Give again the lines of the data from its first line through the line with "ATOM 49 O O". Change nothing.

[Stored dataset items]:

● ● ● ● ●

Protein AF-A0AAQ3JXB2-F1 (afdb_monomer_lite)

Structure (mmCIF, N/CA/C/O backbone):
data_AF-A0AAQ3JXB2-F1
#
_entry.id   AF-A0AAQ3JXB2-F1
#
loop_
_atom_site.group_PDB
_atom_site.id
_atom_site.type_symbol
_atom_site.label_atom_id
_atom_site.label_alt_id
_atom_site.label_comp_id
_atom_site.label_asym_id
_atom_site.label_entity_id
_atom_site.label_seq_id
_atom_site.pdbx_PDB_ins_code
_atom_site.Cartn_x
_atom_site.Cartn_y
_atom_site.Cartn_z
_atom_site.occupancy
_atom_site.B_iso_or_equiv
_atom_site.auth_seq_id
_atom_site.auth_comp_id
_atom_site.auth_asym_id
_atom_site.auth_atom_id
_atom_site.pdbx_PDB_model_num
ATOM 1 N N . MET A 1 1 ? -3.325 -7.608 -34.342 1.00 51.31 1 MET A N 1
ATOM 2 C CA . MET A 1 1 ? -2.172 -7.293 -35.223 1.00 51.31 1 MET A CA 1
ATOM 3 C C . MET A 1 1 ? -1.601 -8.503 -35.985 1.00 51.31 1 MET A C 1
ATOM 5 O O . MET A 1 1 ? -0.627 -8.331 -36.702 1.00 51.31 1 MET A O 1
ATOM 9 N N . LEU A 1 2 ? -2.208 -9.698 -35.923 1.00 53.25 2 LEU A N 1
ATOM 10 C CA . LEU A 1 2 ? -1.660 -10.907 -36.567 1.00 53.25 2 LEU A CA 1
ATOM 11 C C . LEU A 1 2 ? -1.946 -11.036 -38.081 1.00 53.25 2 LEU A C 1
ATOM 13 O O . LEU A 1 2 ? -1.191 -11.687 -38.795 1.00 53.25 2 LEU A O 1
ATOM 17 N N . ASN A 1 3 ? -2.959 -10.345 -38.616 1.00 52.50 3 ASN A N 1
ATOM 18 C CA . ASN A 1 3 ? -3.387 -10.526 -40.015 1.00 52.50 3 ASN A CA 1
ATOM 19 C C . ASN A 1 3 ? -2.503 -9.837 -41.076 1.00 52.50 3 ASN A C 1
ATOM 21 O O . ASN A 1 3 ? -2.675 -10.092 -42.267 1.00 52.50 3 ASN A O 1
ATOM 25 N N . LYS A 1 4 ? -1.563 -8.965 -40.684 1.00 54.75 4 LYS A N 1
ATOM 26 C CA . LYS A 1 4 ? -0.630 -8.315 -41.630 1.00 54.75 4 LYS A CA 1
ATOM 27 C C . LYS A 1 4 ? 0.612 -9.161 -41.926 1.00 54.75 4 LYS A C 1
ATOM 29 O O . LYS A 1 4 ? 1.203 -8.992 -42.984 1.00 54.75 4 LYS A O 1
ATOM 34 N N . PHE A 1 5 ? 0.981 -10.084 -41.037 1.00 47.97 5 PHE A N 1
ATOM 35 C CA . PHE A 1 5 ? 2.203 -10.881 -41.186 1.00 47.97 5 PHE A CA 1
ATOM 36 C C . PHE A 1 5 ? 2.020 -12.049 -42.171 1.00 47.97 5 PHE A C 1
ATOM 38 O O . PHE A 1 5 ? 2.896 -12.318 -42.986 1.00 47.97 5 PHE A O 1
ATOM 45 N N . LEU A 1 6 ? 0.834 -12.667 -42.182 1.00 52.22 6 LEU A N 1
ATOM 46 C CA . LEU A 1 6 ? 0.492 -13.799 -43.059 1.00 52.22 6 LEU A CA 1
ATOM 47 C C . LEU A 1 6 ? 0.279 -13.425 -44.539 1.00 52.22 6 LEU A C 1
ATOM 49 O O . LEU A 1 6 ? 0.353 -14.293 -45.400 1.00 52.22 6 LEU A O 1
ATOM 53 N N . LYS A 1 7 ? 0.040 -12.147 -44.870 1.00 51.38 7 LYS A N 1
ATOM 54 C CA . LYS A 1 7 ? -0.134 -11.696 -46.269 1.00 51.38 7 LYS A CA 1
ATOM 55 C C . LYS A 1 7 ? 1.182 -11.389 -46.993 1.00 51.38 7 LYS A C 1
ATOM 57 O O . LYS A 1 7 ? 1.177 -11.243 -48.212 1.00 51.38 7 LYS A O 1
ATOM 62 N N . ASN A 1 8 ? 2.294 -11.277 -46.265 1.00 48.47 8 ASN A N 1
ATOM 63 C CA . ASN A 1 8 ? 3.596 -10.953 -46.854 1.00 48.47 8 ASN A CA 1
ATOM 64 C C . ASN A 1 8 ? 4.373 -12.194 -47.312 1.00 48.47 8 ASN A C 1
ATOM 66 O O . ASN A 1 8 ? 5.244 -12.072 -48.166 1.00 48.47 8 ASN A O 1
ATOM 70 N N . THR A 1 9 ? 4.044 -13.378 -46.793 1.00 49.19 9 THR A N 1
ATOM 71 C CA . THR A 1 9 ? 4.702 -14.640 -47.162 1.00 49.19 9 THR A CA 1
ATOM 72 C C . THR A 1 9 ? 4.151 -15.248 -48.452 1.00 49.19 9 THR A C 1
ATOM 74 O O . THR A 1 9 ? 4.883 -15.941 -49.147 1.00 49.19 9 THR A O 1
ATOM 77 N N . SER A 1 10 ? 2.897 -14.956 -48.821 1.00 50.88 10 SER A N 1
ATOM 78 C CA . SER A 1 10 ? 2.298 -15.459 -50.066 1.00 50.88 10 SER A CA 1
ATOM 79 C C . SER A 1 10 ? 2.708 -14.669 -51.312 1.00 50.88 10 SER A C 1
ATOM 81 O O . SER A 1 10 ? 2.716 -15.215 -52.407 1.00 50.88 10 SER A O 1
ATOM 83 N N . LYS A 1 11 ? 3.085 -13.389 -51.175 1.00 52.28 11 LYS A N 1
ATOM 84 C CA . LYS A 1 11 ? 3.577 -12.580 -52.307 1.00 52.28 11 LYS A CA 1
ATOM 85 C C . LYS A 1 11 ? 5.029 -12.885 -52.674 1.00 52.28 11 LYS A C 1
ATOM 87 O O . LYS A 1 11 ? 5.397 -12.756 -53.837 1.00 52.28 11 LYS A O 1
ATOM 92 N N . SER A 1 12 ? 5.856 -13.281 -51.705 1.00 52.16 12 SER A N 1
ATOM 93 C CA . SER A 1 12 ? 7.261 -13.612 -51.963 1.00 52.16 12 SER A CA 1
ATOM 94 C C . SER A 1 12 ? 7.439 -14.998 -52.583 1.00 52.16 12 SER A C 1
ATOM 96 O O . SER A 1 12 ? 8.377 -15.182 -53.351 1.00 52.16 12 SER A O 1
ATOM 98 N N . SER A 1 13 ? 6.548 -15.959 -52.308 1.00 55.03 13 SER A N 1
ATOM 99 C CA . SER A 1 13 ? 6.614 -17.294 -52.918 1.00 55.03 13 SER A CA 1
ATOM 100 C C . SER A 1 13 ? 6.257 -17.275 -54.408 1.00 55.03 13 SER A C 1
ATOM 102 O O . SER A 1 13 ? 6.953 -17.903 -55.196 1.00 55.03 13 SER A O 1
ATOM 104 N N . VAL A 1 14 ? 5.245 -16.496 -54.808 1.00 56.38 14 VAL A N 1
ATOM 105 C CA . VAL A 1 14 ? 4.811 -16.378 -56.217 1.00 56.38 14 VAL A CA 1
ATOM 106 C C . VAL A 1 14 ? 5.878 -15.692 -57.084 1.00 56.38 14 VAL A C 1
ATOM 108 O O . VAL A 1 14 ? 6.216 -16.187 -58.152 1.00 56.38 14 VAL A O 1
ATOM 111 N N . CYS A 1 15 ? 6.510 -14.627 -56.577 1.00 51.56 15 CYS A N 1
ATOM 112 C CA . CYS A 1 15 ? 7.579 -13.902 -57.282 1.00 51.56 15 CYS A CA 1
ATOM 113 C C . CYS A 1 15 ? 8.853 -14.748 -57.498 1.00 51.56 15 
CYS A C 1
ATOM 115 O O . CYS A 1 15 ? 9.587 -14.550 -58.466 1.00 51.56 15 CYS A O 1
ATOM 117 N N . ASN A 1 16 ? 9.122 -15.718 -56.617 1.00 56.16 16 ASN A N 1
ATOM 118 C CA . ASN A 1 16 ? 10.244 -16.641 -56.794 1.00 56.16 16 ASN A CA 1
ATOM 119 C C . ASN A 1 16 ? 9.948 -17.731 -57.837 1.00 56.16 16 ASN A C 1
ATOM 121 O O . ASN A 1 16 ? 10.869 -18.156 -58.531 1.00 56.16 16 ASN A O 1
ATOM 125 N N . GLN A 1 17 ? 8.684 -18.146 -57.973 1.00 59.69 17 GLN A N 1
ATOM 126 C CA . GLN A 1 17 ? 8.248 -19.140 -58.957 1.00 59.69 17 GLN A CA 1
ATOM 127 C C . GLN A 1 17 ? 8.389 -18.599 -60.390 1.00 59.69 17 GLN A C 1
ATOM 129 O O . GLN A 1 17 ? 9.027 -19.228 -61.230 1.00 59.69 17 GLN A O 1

● ● ● ● ●

[ANSWER BELOW]:
Protein AF-A0AAQ3JXB2-F1 (afdb_monomer_lite)

Structure (mmCIF, N/CA/C/O backbone):
data_AF-A0AAQ3JXB2-F1
#
_entry.id   AF-A0AAQ3JXB2-F1
#
loop_
_atom_site.group_PDB
_atom_site.id
_atom_site.type_symbol
_atom_site.label_atom_id
_atom_site.label_alt_id
_atom_site.label_comp_id
_atom_site.label_asym_id
_atom_site.label_entity_id
_atom_site.label_seq_id
_atom_site.pdbx_PDB_ins_code
_atom_site.Cartn_x
_atom_site.Cartn_y
_atom_site.Cartn_z
_atom_site.occupancy
_atom_site.B_iso_or_equiv
_atom_site.auth_seq_id
_atom_site.auth_comp_id
_atom_site.auth_asym_id
_atom_site.auth_atom_id
_atom_site.pdbx_PDB_model_num
ATOM 1 N N . MET A 1 1 ? -3.325 -7.608 -34.342 1.00 51.31 1 MET A N 1
ATOM 2 C CA . MET A 1 1 ? -2.172 -7.293 -35.223 1.00 51.31 1 MET A CA 1
ATOM 3 C C . MET A 1 1 ? -1.601 -8.503 -35.985 1.00 51.31 1 MET A C 1
ATOM 5 O O . MET A 1 1 ? -0.627 -8.331 -36.702 1.00 51.31 1 MET A O 1
ATOM 9 N N . LEU A 1 2 ? -2.208 -9.698 -35.923 1.00 53.25 2 LEU A N 1
ATOM 10 C CA . LEU A 1 2 ? -1.660 -10.907 -36.567 1.00 53.25 2 LEU A CA 1
ATOM 11 C C . LEU A 1 2 ? -1.946 -11.036 -38.081 1.00 53.25 2 LEU A C 1
ATOM 13 O O . LEU A 1 2 ? -1.191 -11.687 -38.795 1.00 53.25 2 LEU A O 1
ATOM 17 N N . ASN A 1 3 ? -2.959 -10.345 -38.616 1.00 52.50 3 ASN A N 1
ATOM 18 C CA . ASN A 1 3 ? -3.387 -10.526 -40.015 1.00 52.50 3 ASN A CA 1
ATOM 19 C C . ASN A 1 3 ? -2.503 -9.837 -41.076 1.00 52.50 3 ASN A C 1
ATOM 21 O O . ASN A 1 3 ? -2.675 -10.092 -42.267 1.00 52.50 3 ASN A O 1
ATOM 25 N N . LYS A 1 4 ? -1.563 -8.965 -40.684 1.00 54.75 4 LYS A N 1
ATOM 26 C CA . LYS A 1 4 ? -0.630 -8.315 -41.630 1.00 54.75 4 LYS A CA 1
ATOM 27 C C . LYS A 1 4 ? 0.612 -9.161 -41.926 1.00 54.75 4 LYS A C 1
ATOM 29 O O . LYS A 1 4 ? 1.203 -8.992 -42.984 1.00 54.75 4 LYS A O 1
ATOM 34 N N . PHE A 1 5 ? 0.981 -10.084 -41.037 1.00 47.97 5 PHE A N 1
ATOM 35 C CA . PHE A 1 5 ? 2.203 -10.881 -41.186 1.00 47.97 5 PHE A CA 1
ATOM 36 C C . PHE A 1 5 ? 2.020 -12.049 -42.171 1.00 47.97 5 PHE A C 1
ATOM 38 O O . PHE A 1 5 ? 2.896 -12.318 -42.986 1.00 47.97 5 PHE A O 1
ATOM 45 N N . LEU A 1 6 ? 0.834 -12.667 -42.182 1.00 52.22 6 LEU A N 1
ATOM 46 C CA . LEU A 1 6 ? 0.492 -13.799 -43.059 1.00 52.22 6 LEU A CA 1
ATOM 47 C C . LEU A 1 6 ? 0.279 -13.425 -44.539 1.00 52.22 6 LEU A C 1
ATOM 49 O O . LEU A 1 6 ? 0.353 -14.293 -45.400 1.00 52.22 6 LEU A O 1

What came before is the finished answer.